There are many other possible formulations. It always helps to have some test cases that enumerate all possible values. Otherwise it can be very easy to make a logic mistake.
julia> using JuMP, HiGHS, Test
julia> function test_subproblem(build_fn; n, N)
model = Model(HiGHS.Optimizer)
set_silent(model)
@variable(model, x[1:2, 1:n], Bin)
@objective(model, Max, sum(x))
build_fn(n, N, model, x)
for y in Iterators.product(ntuple(i -> 0:1, n)...)
if sum(y) != N
continue
end
@testset "$y" begin
fix.(x[1, :], y; force = true)
optimize!(model)
@test is_solved_and_feasible(model)
@test isapprox(sum(value.(x[2, :])), 2, atol = 1e-4)
end
end
return
end
test_subproblem (generic function with 1 method)
julia> function main(build_fn)
@testset "main" begin
@testset "$n-$N" for n in 2:10, N in 1:n
test_subproblem(build_fn; n, N)
end
end
return
end
main (generic function with 1 method)
julia> main() do n, N, model, x
@variable(model, z[1:n], Bin)
@constraint(model, sum(x[1, :]) == sum(i * z[i] for i in 1:n))
@constraint(model, z[N] --> {sum(x[2, :]) == 2})
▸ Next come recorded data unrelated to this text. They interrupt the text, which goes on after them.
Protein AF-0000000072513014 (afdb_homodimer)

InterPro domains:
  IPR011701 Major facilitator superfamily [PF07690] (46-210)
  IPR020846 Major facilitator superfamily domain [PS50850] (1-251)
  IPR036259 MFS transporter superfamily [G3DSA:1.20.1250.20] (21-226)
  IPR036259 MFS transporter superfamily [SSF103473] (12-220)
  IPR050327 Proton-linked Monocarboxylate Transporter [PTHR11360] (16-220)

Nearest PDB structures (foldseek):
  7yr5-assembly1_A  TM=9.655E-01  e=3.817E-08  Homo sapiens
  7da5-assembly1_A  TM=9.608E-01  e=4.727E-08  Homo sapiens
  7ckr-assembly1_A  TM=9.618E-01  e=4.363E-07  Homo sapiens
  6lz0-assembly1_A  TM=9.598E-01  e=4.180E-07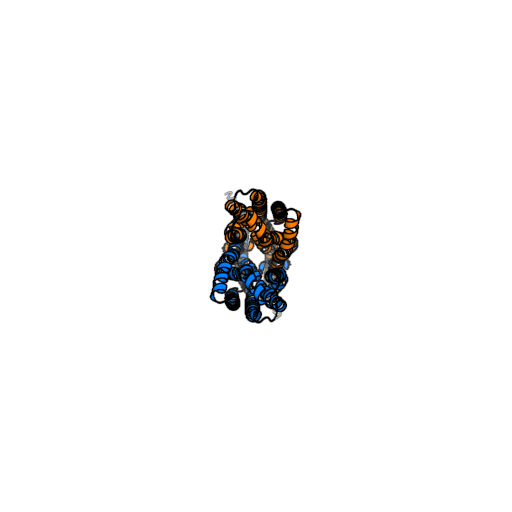  Homo sapiens
  6lyy-assembly1_A  TM=9.638E-01  e=4.959E-07  Homo sapiens

Secondary structure (DSSP, 8-state):
---HHHHHHTTSPPP-SSTTHHHHHHHHHHHHHHHHHHHHTHHHHHHHHHHHHT--HHHHHHHHHHHHHHHHHTHHHHHHHHHHH-HHHHHHHHHHHHHHHHHHHTT-SSHHHHIIIIIIIHHHHHHHHHHHHHHHHHHH-STTHHHHHHHHHHHHHHHHHHHHHHHHHHHHHH-HHHHHHHHHHHHHTHHHHHHT-PPP----HHHHHHHHHHHHHHHHHHHHHHHHHHHHHHHHHHHHTS---------/---HHHHHHTTSPPP-SSTTHHHHHHHHHHHHHHHHHHHHTHHHHHHHHHHHHT--HHHHHHHHHHHHHHHHHTHHHHHHHHHHH-HHHHHHHHHHHHHHHHHHHTT-SSHHHHIIIIIIIHHHHHHHHHHHHHHHHHHH-STTHHHHHHHHHHHHHHHHHHHHHHHHHHHHHH-HHHHHHHHHHHHHTHHHHHHT-PPP----HHHHHHHHHHHHHHHHHHHHHHHHHHHHHHHHHHHTTS---------

Solvent-accessible surface area (backbone atoms only — not comparable to full-atom values): 24149 Å² total; per-residue (Å²): 126,77,53,73,64,64,61,50,65,71,49,53,57,76,46,70,55,42,76,70,35,53,56,39,30,52,32,17,13,50,43,27,15,50,52,42,7,58,60,54,26,41,70,66,42,45,65,59,51,20,65,73,57,70,46,52,69,69,62,48,49,46,32,51,45,35,23,52,24,35,20,25,48,40,18,40,62,41,12,49,46,31,70,73,63,30,46,25,56,38,15,31,51,10,14,51,44,17,19,49,21,34,54,54,28,70,72,43,90,42,62,66,55,25,30,46,30,38,7,42,43,20,6,46,11,42,18,26,36,46,52,39,38,56,46,51,42,49,58,29,20,62,89,48,25,42,31,47,45,13,46,17,44,21,20,25,12,52,15,46,59,47,33,36,57,54,48,41,52,36,31,74,72,64,30,62,64,55,35,41,41,53,50,17,51,56,36,41,51,36,26,63,39,14,70,60,43,65,80,77,68,58,64,49,72,64,57,50,53,54,52,45,44,55,49,51,50,49,50,48,48,50,50,48,47,50,49,50,49,50,51,50,52,52,55,54,56,59,62,68,69,59,77,78,81,77,77,79,74,79,120,127,78,53,72,63,64,62,52,64,71,48,53,57,76,44,70,54,42,78,70,35,54,56,41,30,52,33,19,14,51,43,28,15,50,51,43,6,60,58,55,24,39,70,67,42,46,65,60,50,23,65,73,58,70,45,53,70,69,63,47,49,46,34,53,48,34,22,52,25,34,20,26,50,42,18,40,63,42,12,50,45,32,70,73,65,30,48,23,56,38,15,32,52,10,14,50,45,18,18,49,21,34,54,54,26,71,71,42,91,42,61,66,55,25,30,46,30,37,6,41,44,18,5,48,11,41,20,26,36,47,52,41,40,57,46,51,41,51,56,28,21,62,87,49,26,43,30,47,45,13,47,17,44,20,19,25,14,53,15,47,58,48,33,37,58,54,48,42,52,36,31,73,72,64,30,62,63,55,37,40,42,53,50,17,52,56,35,41,51,37,26,63,39,15,70,59,44,66,80,77,69,57,64,48,72,63,57,50,51,54,54,44,42,55,49,52,49,48,50,50,48,49,50,49,48,49,48,50,50,50,52,51,51,53,55,57,57,61,66,66,69,61,75,78,80,74,79,77,75,75,132

Structure (mmCIF, N/CA/C/O backbone):
data_AF-0000000072513014-model_v1
#
loop_
_entity.id
_entity.type
_entity.pdbx_description
1 polymer 'Major facilitator superfamily (MFS) profile domain-containing protein'
#
loop_
_atom_site.group_PDB
_atom_site.id
_atom_site.type_symbol
_atom_site.label_atom_id
_atom_site.label_alt_id
_atom_site.label_comp_id
_atom_site.label_asym_id
_atom_site.label_entity_id
_atom_site.label_seq_id
_atom_site.pdbx_PDB_ins_code
_atom_site.Cartn_x
_atom_site.Cartn_y
_atom_site.Cartn_z
_atom_site.occupancy
_atom_site.B_iso_or_equiv
_atom_site.auth_seq_id
_atom_site.auth_comp_id
_atom_site.auth_asym_id
_atom_site.auth_atom_id
_atom_site.pdbx_PDB_model_num
ATOM 1 N N . LEU A 1 1 ? -1.732 44.406 5.859 1 21.84 1 LEU A N 1
ATOM 2 C CA . LEU A 1 1 ? -2.369 43.375 5.062 1 21.84 1 LEU A CA 1
ATOM 3 C C . LEU A 1 1 ? -1.725 42 5.324 1 21.84 1 LEU A C 1
ATOM 5 O O . LEU A 1 1 ? -0.576 41.781 4.941 1 21.84 1 LEU A O 1
ATOM 9 N N . ILE A 1 2 ? -1.791 41.5 6.434 1 34.09 2 ILE A N 1
ATOM 10 C CA . ILE A 1 2 ? -1.359 40.156 6.758 1 34.09 2 ILE A CA 1
ATOM 11 C C . ILE A 1 2 ? -1.717 39.188 5.613 1 34.09 2 ILE A C 1
ATOM 13 O O . ILE A 1 2 ? -2.877 39.125 5.203 1 34.09 2 ILE A O 1
ATOM 17 N N . SER A 1 3 ? -0.777 39.031 4.766 1 35.12 3 SER A N 1
ATOM 18 C CA . SER A 1 3 ? -1.07 38.344 3.514 1 35.12 3 SER A CA 1
ATOM 19 C C . SER A 1 3 ? -1.987 37.125 3.742 1 35.12 3 SER A C 1
ATOM 21 O O . SER A 1 3 ? -1.911 36.469 4.781 1 35.12 3 SER A O 1
ATOM 23 N N . GLY A 1 4 ? -3.135 37.062 3.117 1 35.19 4 GLY A N 1
ATOM 24 C CA . GLY A 1 4 ? -4.129 36 3.025 1 35.19 4 GLY A CA 1
ATOM 25 C C . GLY A 1 4 ? -3.547 34.625 3.232 1 35.19 4 GLY A C 1
ATOM 26 O O . GLY A 1 4 ? -4.281 33.656 3.492 1 35.19 4 GLY A O 1
ATOM 27 N N . ALA A 1 5 ? -2.332 34.531 2.883 1 42.59 5 ALA A N 1
ATOM 28 C CA . ALA A 1 5 ? -1.634 33.25 3.031 1 42.59 5 ALA A CA 1
ATOM 29 C C . ALA A 1 5 ? -1.363 32.969 4.5 1 42.59 5 ALA A C 1
ATOM 31 O O . ALA A 1 5 ? -1.506 31.812 4.938 1 42.59 5 ALA A O 1
ATOM 32 N N . ASP A 1 6 ? -0.912 33.906 5.238 1 42.28 6 ASP A N 1
ATOM 33 C CA . ASP A 1 6 ? -0.625 33.781 6.664 1 42.28 6 ASP A CA 1
ATOM 34 C C . ASP A 1 6 ? -1.888 33.406 7.445 1 42.28 6 ASP A C 1
ATOM 36 O O . ASP A 1 6 ? -1.838 32.625 8.391 1 42.28 6 ASP A O 1
ATOM 40 N N . ALA A 1 7 ? -2.984 34.031 7.223 1 42.69 7 ALA A N 1
ATOM 41 C CA . ALA A 1 7 ? -4.285 33.781 7.84 1 42.69 7 ALA A CA 1
ATOM 42 C C . ALA A 1 7 ? -4.754 32.344 7.539 1 42.69 7 ALA A C 1
ATOM 44 O O . ALA A 1 7 ? -5.383 31.703 8.383 1 42.69 7 ALA A O 1
ATOM 45 N N . ALA A 1 8 ? -4.465 31.828 6.344 1 43.12 8 ALA A N 1
ATOM 46 C CA . ALA A 1 8 ? -4.887 30.516 5.883 1 43.12 8 ALA A CA 1
ATOM 47 C C . ALA A 1 8 ? -4.133 29.406 6.617 1 43.12 8 ALA A C 1
ATOM 49 O O . ALA A 1 8 ? -4.684 28.328 6.871 1 43.12 8 ALA A O 1
ATOM 50 N N . VAL A 1 9 ? -2.848 29.531 6.832 1 46.97 9 VAL A N 1
ATOM 51 C CA . VAL A 1 9 ? -2.047 28.578 7.598 1 46.97 9 VAL A CA 1
ATOM 52 C C . VAL A 1 9 ? -2.617 28.438 9.008 1 46.97 9 VAL A C 1
ATOM 54 O O . VAL A 1 9 ? -2.637 27.344 9.578 1 46.97 9 VAL A O 1
ATOM 57 N N . ASP A 1 10 ? -3.129 29.562 9.539 1 45.25 10 ASP A N 1
ATOM 58 C CA . ASP A 1 10 ? -3.697 29.609 10.883 1 45.25 10 ASP A CA 1
ATOM 59 C C . ASP A 1 10 ? -5.016 28.828 10.953 1 45.25 10 ASP A C 1
ATOM 61 O O . ASP A 1 10 ? -5.535 28.578 12.039 1 45.25 10 ASP A O 1
ATOM 65 N N . LEU A 1 11 ? -5.598 28.5 9.789 1 46.28 11 LEU A N 1
ATOM 66 C CA . LEU A 1 11 ? -6.914 27.875 9.734 1 46.28 11 LEU A CA 1
ATOM 67 C C . LEU A 1 11 ? -6.793 26.359 9.531 1 46.28 11 LEU A C 1
ATOM 69 O O . LEU A 1 11 ? -7.801 25.672 9.367 1 46.28 11 LEU A O 1
ATOM 73 N N . LEU A 1 12 ? -5.652 25.844 9.523 1 52.22 12 LEU A N 1
ATOM 74 C CA . LEU A 1 12 ? -5.555 24.406 9.344 1 52.22 12 LEU A CA 1
ATOM 75 C C . LEU A 1 12 ? -5.789 23.672 10.672 1 52.22 12 LEU A C 1
ATOM 77 O O . LEU A 1 12 ? -5.328 24.125 11.719 1 52.22 12 LEU A O 1
ATOM 81 N N . PRO A 1 13 ? -6.762 22.75 10.75 1 55.22 13 PRO A N 1
ATOM 82 C CA . PRO A 1 13 ? -6.949 21.984 11.984 1 55.22 13 PRO A CA 1
ATOM 83 C C . PRO A 1 13 ? -5.645 21.422 12.531 1 55.22 13 PRO A C 1
ATOM 85 O O . PRO A 1 13 ? -4.762 21.031 11.766 1 55.22 13 PRO A O 1
ATOM 88 N N . VAL A 1 14 ? -5.41 21.625 13.773 1 61.97 14 VAL A N 1
ATOM 89 C CA . VAL A 1 14 ? -4.219 21.109 14.445 1 61.97 14 VAL A CA 1
ATOM 90 C C . VAL A 1 14 ? -4.375 19.625 14.711 1 61.97 14 VAL A C 1
ATOM 92 O O . VAL A 1 14 ? -5.34 19.188 15.352 1 61.97 14 VAL A O 1
ATOM 95 N N . PRO A 1 15 ? -3.582 18.828 14.188 1 68.69 15 PRO A N 1
ATOM 96 C CA . PRO A 1 15 ? -3.658 17.391 14.477 1 68.69 15 PRO A CA 1
ATOM 97 C C . PRO A 1 15 ? -3.502 17.062 15.961 1 68.69 15 PRO A C 1
ATOM 99 O O . PRO A 1 15 ? -2.613 17.609 16.625 1 68.69 15 PRO A O 1
ATOM 102 N N . PRO A 1 16 ? -4.387 16.281 16.484 1 68.19 16 PRO A N 1
ATOM 103 C CA . PRO A 1 16 ? -4.332 15.945 17.922 1 68.19 16 PRO A CA 1
ATOM 104 C C . PRO A 1 16 ? -3.076 15.156 18.297 1 68.19 16 PRO A C 1
ATOM 106 O O . PRO A 1 16 ? -2.623 15.227 19.438 1 68.19 16 PRO A O 1
ATOM 109 N N . ASP A 1 17 ? -2.527 14.422 17.375 1 76.56 17 ASP A N 1
ATOM 110 C CA . ASP A 1 17 ? -1.335 13.602 17.594 1 76.56 17 ASP A CA 1
ATOM 111 C C . ASP A 1 17 ? -1.563 12.586 18.703 1 76.56 17 ASP A C 1
ATOM 113 O O . ASP A 1 17 ? -0.699 12.391 19.562 1 76.56 17 ASP A O 1
ATOM 117 N N . GLY A 1 18 ? -2.738 12.109 18.922 1 81.88 18 GLY A N 1
ATOM 118 C CA . GLY A 1 18 ? -3.15 11.109 19.891 1 81.88 18 GLY A CA 1
ATOM 119 C C . GLY A 1 18 ? -4.652 11.062 20.109 1 81.88 18 GLY A C 1
ATOM 120 O O . GLY A 1 18 ? -5.422 11.414 19.203 1 81.88 18 GLY A O 1
ATOM 121 N N . GLY A 1 19 ? -5.102 10.359 21.297 1 89.75 19 GLY A N 1
ATOM 122 C CA . GLY A 1 19 ? -6.523 10.289 21.594 1 89.75 19 GLY A CA 1
ATOM 123 C C . GLY A 1 19 ? -7.312 9.477 20.594 1 89.75 19 GLY A C 1
ATOM 124 O O . GLY A 1 19 ? -7.02 8.305 20.375 1 89.75 19 GLY A O 1
ATOM 125 N N . TYR A 1 20 ? -8.234 10.266 20.031 1 91.88 20 TYR A N 1
ATOM 126 C CA . TYR A 1 20 ? -9.109 9.625 19.062 1 91.88 20 TYR A CA 1
ATOM 127 C C . TYR A 1 20 ? -8.328 9.211 17.828 1 91.88 20 TYR A C 1
ATOM 129 O O . TYR A 1 20 ? -8.781 8.352 17.062 1 91.88 20 TYR A O 1
ATOM 137 N N . GLY A 1 21 ? -7.207 9.766 17.641 1 93.88 21 GLY A N 1
ATOM 138 C CA . GLY A 1 21 ? -6.359 9.414 16.516 1 93.88 21 GLY A CA 1
ATOM 139 C C . GLY A 1 21 ? -5.973 7.945 16.5 1 93.88 21 GLY A C 1
ATOM 140 O O . GLY A 1 21 ? -5.879 7.336 15.43 1 93.88 21 GLY A O 1
ATOM 141 N N . TRP A 1 22 ? -5.832 7.379 17.672 1 95.38 22 TRP A N 1
ATOM 142 C CA . TRP A 1 22 ? -5.426 5.977 17.734 1 95.38 22 TRP A CA 1
ATOM 143 C C . TRP A 1 22 ? -6.582 5.059 17.359 1 95.38 22 TRP A C 1
ATOM 145 O O . TRP A 1 22 ? -6.367 3.938 16.891 1 95.38 22 TRP A O 1
ATOM 155 N N . ILE A 1 23 ? -7.793 5.48 17.531 1 96.31 23 ILE A N 1
ATOM 156 C CA . ILE A 1 23 ? -8.953 4.738 17.047 1 96.31 23 ILE A CA 1
ATOM 157 C C . ILE A 1 23 ? -8.977 4.758 15.523 1 96.31 23 ILE A C 1
ATOM 159 O O . ILE A 1 23 ? -9.289 3.748 14.891 1 96.31 23 ILE A O 1
ATOM 163 N N . ILE A 1 24 ? -8.578 5.887 14.953 1 96.25 24 ILE A N 1
ATOM 164 C CA . ILE A 1 24 ? -8.5 6.031 13.5 1 96.25 24 ILE A CA 1
ATOM 165 C C . ILE A 1 24 ? -7.422 5.094 12.953 1 96.25 24 ILE A C 1
ATOM 167 O O . ILE A 1 24 ? -7.629 4.438 11.93 1 96.25 24 ILE A O 1
ATOM 171 N N . VAL A 1 25 ? -6.328 5.035 13.664 1 97.5 25 VAL A N 1
ATOM 172 C CA . VAL A 1 25 ? -5.234 4.164 13.242 1 97.5 25 VAL A CA 1
ATOM 173 C C . VAL A 1 25 ? -5.695 2.709 13.266 1 97.5 25 VAL A C 1
ATOM 175 O O . VAL A 1 25 ? -5.395 1.943 12.344 1 97.5 25 VAL A O 1
ATOM 178 N N . LEU A 1 26 ? -6.41 2.314 14.242 1 97.88 26 LEU A N 1
ATOM 179 C CA . LEU A 1 26 ? -6.926 0.952 14.352 1 97.88 26 LEU A CA 1
ATOM 180 C C . LEU A 1 26 ? -7.902 0.653 13.219 1 97.88 26 LEU A C 1
ATOM 182 O O . LEU A 1 26 ? -7.871 -0.434 12.633 1 97.88 26 LEU A O 1
ATOM 186 N N . ALA A 1 27 ? -8.758 1.604 12.969 1 98.12 27 ALA A N 1
ATOM 187 C CA . ALA A 1 27 ? -9.695 1.448 11.859 1 98.12 27 ALA A CA 1
ATOM 188 C C . ALA A 1 27 ? -8.945 1.303 10.539 1 98.12 27 ALA A C 1
ATOM 190 O O . ALA A 1 27 ? -9.305 0.465 9.703 1 98.12 27 ALA A O 1
ATOM 191 N N . ALA A 1 28 ? -7.969 2.105 10.383 1 98.25 28 ALA A N 1
ATOM 192 C CA . ALA A 1 28 ? -7.156 2.049 9.172 1 98.25 28 ALA A CA 1
ATOM 193 C C . ALA A 1 28 ? -6.41 0.721 9.078 1 98.25 28 ALA A C 1
ATOM 195 O O . ALA A 1 28 ? -6.273 0.16 7.984 1 98.25 28 ALA A O 1
ATOM 196 N N . PHE A 1 29 ? -5.945 0.23 10.188 1 98.25 29 PHE A N 1
ATOM 197 C CA . PHE A 1 29 ? -5.285 -1.067 10.25 1 98.25 29 PHE A CA 1
ATOM 198 C C . PHE A 1 29 ? -6.195 -2.17 9.727 1 98.25 29 PHE A C 1
ATOM 200 O O . PHE A 1 29 ? -5.801 -2.953 8.867 1 98.25 29 PHE A O 1
ATOM 207 N N . PHE A 1 30 ? -7.324 -2.172 10.133 1 98.5 30 PHE A N 1
ATOM 208 C CA . PHE A 1 30 ? -8.25 -3.232 9.742 1 98.5 30 PHE A CA 1
ATOM 209 C C . PHE A 1 30 ? -8.727 -3.031 8.312 1 98.5 30 PHE A C 1
ATOM 211 O O . PHE A 1 30 ? -8.969 -4.004 7.59 1 98.5 30 PHE A O 1
ATOM 218 N N . SER A 1 31 ? -8.977 -1.782 7.922 1 98.38 31 SER A N 1
ATOM 219 C CA . SER A 1 31 ? -9.312 -1.522 6.527 1 98.38 31 SER A CA 1
ATOM 220 C C . SER A 1 31 ? -8.234 -2.061 5.586 1 98.38 31 SER A C 1
ATOM 222 O O . SER A 1 31 ? -8.547 -2.734 4.602 1 98.38 31 SER A O 1
ATOM 224 N N . ASN A 1 32 ? -6.996 -1.767 5.957 1 97.56 32 ASN A N 1
ATOM 225 C CA . ASN A 1 32 ? -5.883 -2.234 5.145 1 97.56 32 ASN A CA 1
ATOM 226 C C . ASN A 1 32 ? -5.758 -3.756 5.184 1 97.56 32 ASN A C 1
ATOM 228 O O . ASN A 1 32 ? -5.457 -4.387 4.168 1 97.56 32 ASN A O 1
ATOM 232 N N . LEU A 1 33 ? -5.977 -4.34 6.328 1 97.81 33 LEU A N 1
ATOM 233 C CA . LEU A 1 33 ? -5.941 -5.789 6.484 1 97.81 33 LEU A CA 1
ATOM 234 C C . LEU A 1 33 ? -6.93 -6.461 5.531 1 97.81 33 LEU A C 1
ATOM 236 O O . LEU A 1 33 ? -6.57 -7.402 4.82 1 97.81 33 LEU A O 1
ATOM 240 N N . ILE A 1 34 ? -8.055 -5.953 5.48 1 98.19 34 ILE A N 1
ATOM 241 C CA . ILE A 1 34 ? -9.117 -6.566 4.688 1 98.19 34 ILE A CA 1
ATOM 242 C C . ILE A 1 34 ? -8.852 -6.336 3.203 1 98.19 34 ILE A C 1
ATOM 244 O O . ILE A 1 34 ? -8.898 -7.277 2.404 1 98.19 34 ILE A O 1
ATOM 248 N N . VAL A 1 35 ? -8.562 -5.09 2.803 1 97.69 35 VAL A N 1
ATOM 249 C CA . VAL A 1 35 ? -8.391 -4.754 1.394 1 97.69 35 VAL A CA 1
ATOM 250 C C . VAL A 1 35 ? -7.195 -5.508 0.819 1 97.69 35 VAL A C 1
ATOM 252 O O . VAL A 1 35 ? -7.332 -6.242 -0.161 1 97.69 35 VAL A O 1
ATOM 255 N N . ASP A 1 36 ? -6.047 -5.395 1.443 1 95.25 36 ASP A N 1
ATOM 256 C CA . ASP A 1 36 ? -4.848 -6.051 0.926 1 95.25 36 ASP A CA 1
ATOM 257 C C . ASP A 1 36 ? -4.93 -7.562 1.104 1 95.25 36 ASP A C 1
ATOM 259 O O . ASP A 1 36 ? -4.441 -8.32 0.263 1 95.25 36 ASP A O 1
ATOM 263 N N . GLY A 1 37 ? -5.52 -7.969 2.18 1 94.94 37 GLY A N 1
ATOM 264 C CA . GLY A 1 37 ? -5.715 -9.398 2.385 1 94.94 37 GLY A CA 1
ATOM 265 C C . GLY A 1 37 ? -6.578 -10.039 1.315 1 94.94 37 GLY A C 1
ATOM 266 O O . GLY A 1 37 ? -6.215 -11.086 0.768 1 94.94 37 GLY A O 1
ATOM 267 N N . VAL A 1 38 ? -7.66 -9.453 1.028 1 95.94 38 VAL A N 1
ATOM 268 C CA . VAL A 1 38 ? -8.57 -9.984 0.016 1 95.94 38 VAL A CA 1
ATOM 269 C C . VAL A 1 38 ? -7.883 -9.977 -1.349 1 95.94 38 VAL A C 1
ATOM 271 O O . VAL A 1 38 ? -8.047 -10.906 -2.139 1 95.94 38 VAL A O 1
ATOM 274 N N . CYS A 1 39 ? -7.117 -8.984 -1.637 1 93.75 39 CYS A N 1
ATOM 275 C CA . CYS A 1 39 ? -6.402 -8.883 -2.906 1 93.75 39 CYS A CA 1
ATOM 276 C C . CYS A 1 39 ? -5.387 -10.016 -3.045 1 93.75 39 CYS A C 1
ATOM 278 O O . CYS A 1 39 ? -5.258 -10.609 -4.113 1 93.75 39 CYS A O 1
ATOM 280 N N . THR A 1 40 ? -4.762 -10.359 -1.974 1 88.38 40 THR A N 1
ATOM 281 C CA . THR A 1 40 ? -3.682 -11.336 -2.039 1 88.38 40 THR A CA 1
ATOM 282 C C . THR A 1 40 ? -4.238 -12.758 -2.1 1 88.38 40 THR A C 1
ATOM 284 O O . THR A 1 40 ? -3.547 -13.68 -2.533 1 88.38 40 THR A O 1
ATOM 287 N N . CYS A 1 41 ? -5.379 -12.961 -1.671 1 89.94 41 CYS A N 1
ATOM 288 C CA . CYS A 1 41 ? -5.906 -14.32 -1.632 1 89.94 41 CYS A CA 1
ATOM 289 C C . CYS A 1 41 ? -6.395 -14.758 -3.008 1 89.94 41 CYS A C 1
ATOM 291 O O . CYS A 1 41 ? -6.852 -15.891 -3.18 1 89.94 41 CYS A O 1
ATOM 293 N N . PHE A 1 42 ? -6.266 -13.906 -3.973 1 89.75 42 PHE A N 1
ATOM 294 C CA . PHE A 1 42 ? -6.652 -14.25 -5.336 1 89.75 42 PHE A CA 1
ATOM 295 C C . PHE A 1 42 ? -5.953 -15.523 -5.797 1 89.75 42 PHE A C 1
ATOM 297 O O . PHE A 1 42 ? -6.535 -16.328 -6.531 1 89.75 42 PHE A O 1
ATOM 304 N N . THR A 1 43 ? -4.797 -15.68 -5.395 1 83.12 43 THR A N 1
ATOM 305 C CA . THR A 1 43 ? -4.016 -16.828 -5.832 1 83.12 43 THR A CA 1
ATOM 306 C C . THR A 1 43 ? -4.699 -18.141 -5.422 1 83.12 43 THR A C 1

@constraint(model, sum(z) <= 1)
end
Test Summary: | Pass Total Time
main | 4070 4070 0.3s
julia> main() do n, N, model, x
@variable(model, z[1:3], Bin)
@variable(model, 0 <= s[1:2] <= n)
@constraint(model, [i in 1:2], s[i] <= n * z[i])
@constraint(model, [i in 1:2], s[i] >= z[i])
@constraint(model, z[3] == z[1] + z[2])
@constraint(model, sum(x[1, :]) + s[1] - s[2] == N)
@constraint(model, !z[3] --> {sum(x[2, :]) == 2})
end
Test Summary: | Pass Total Time
main | 4070 4070 0.4s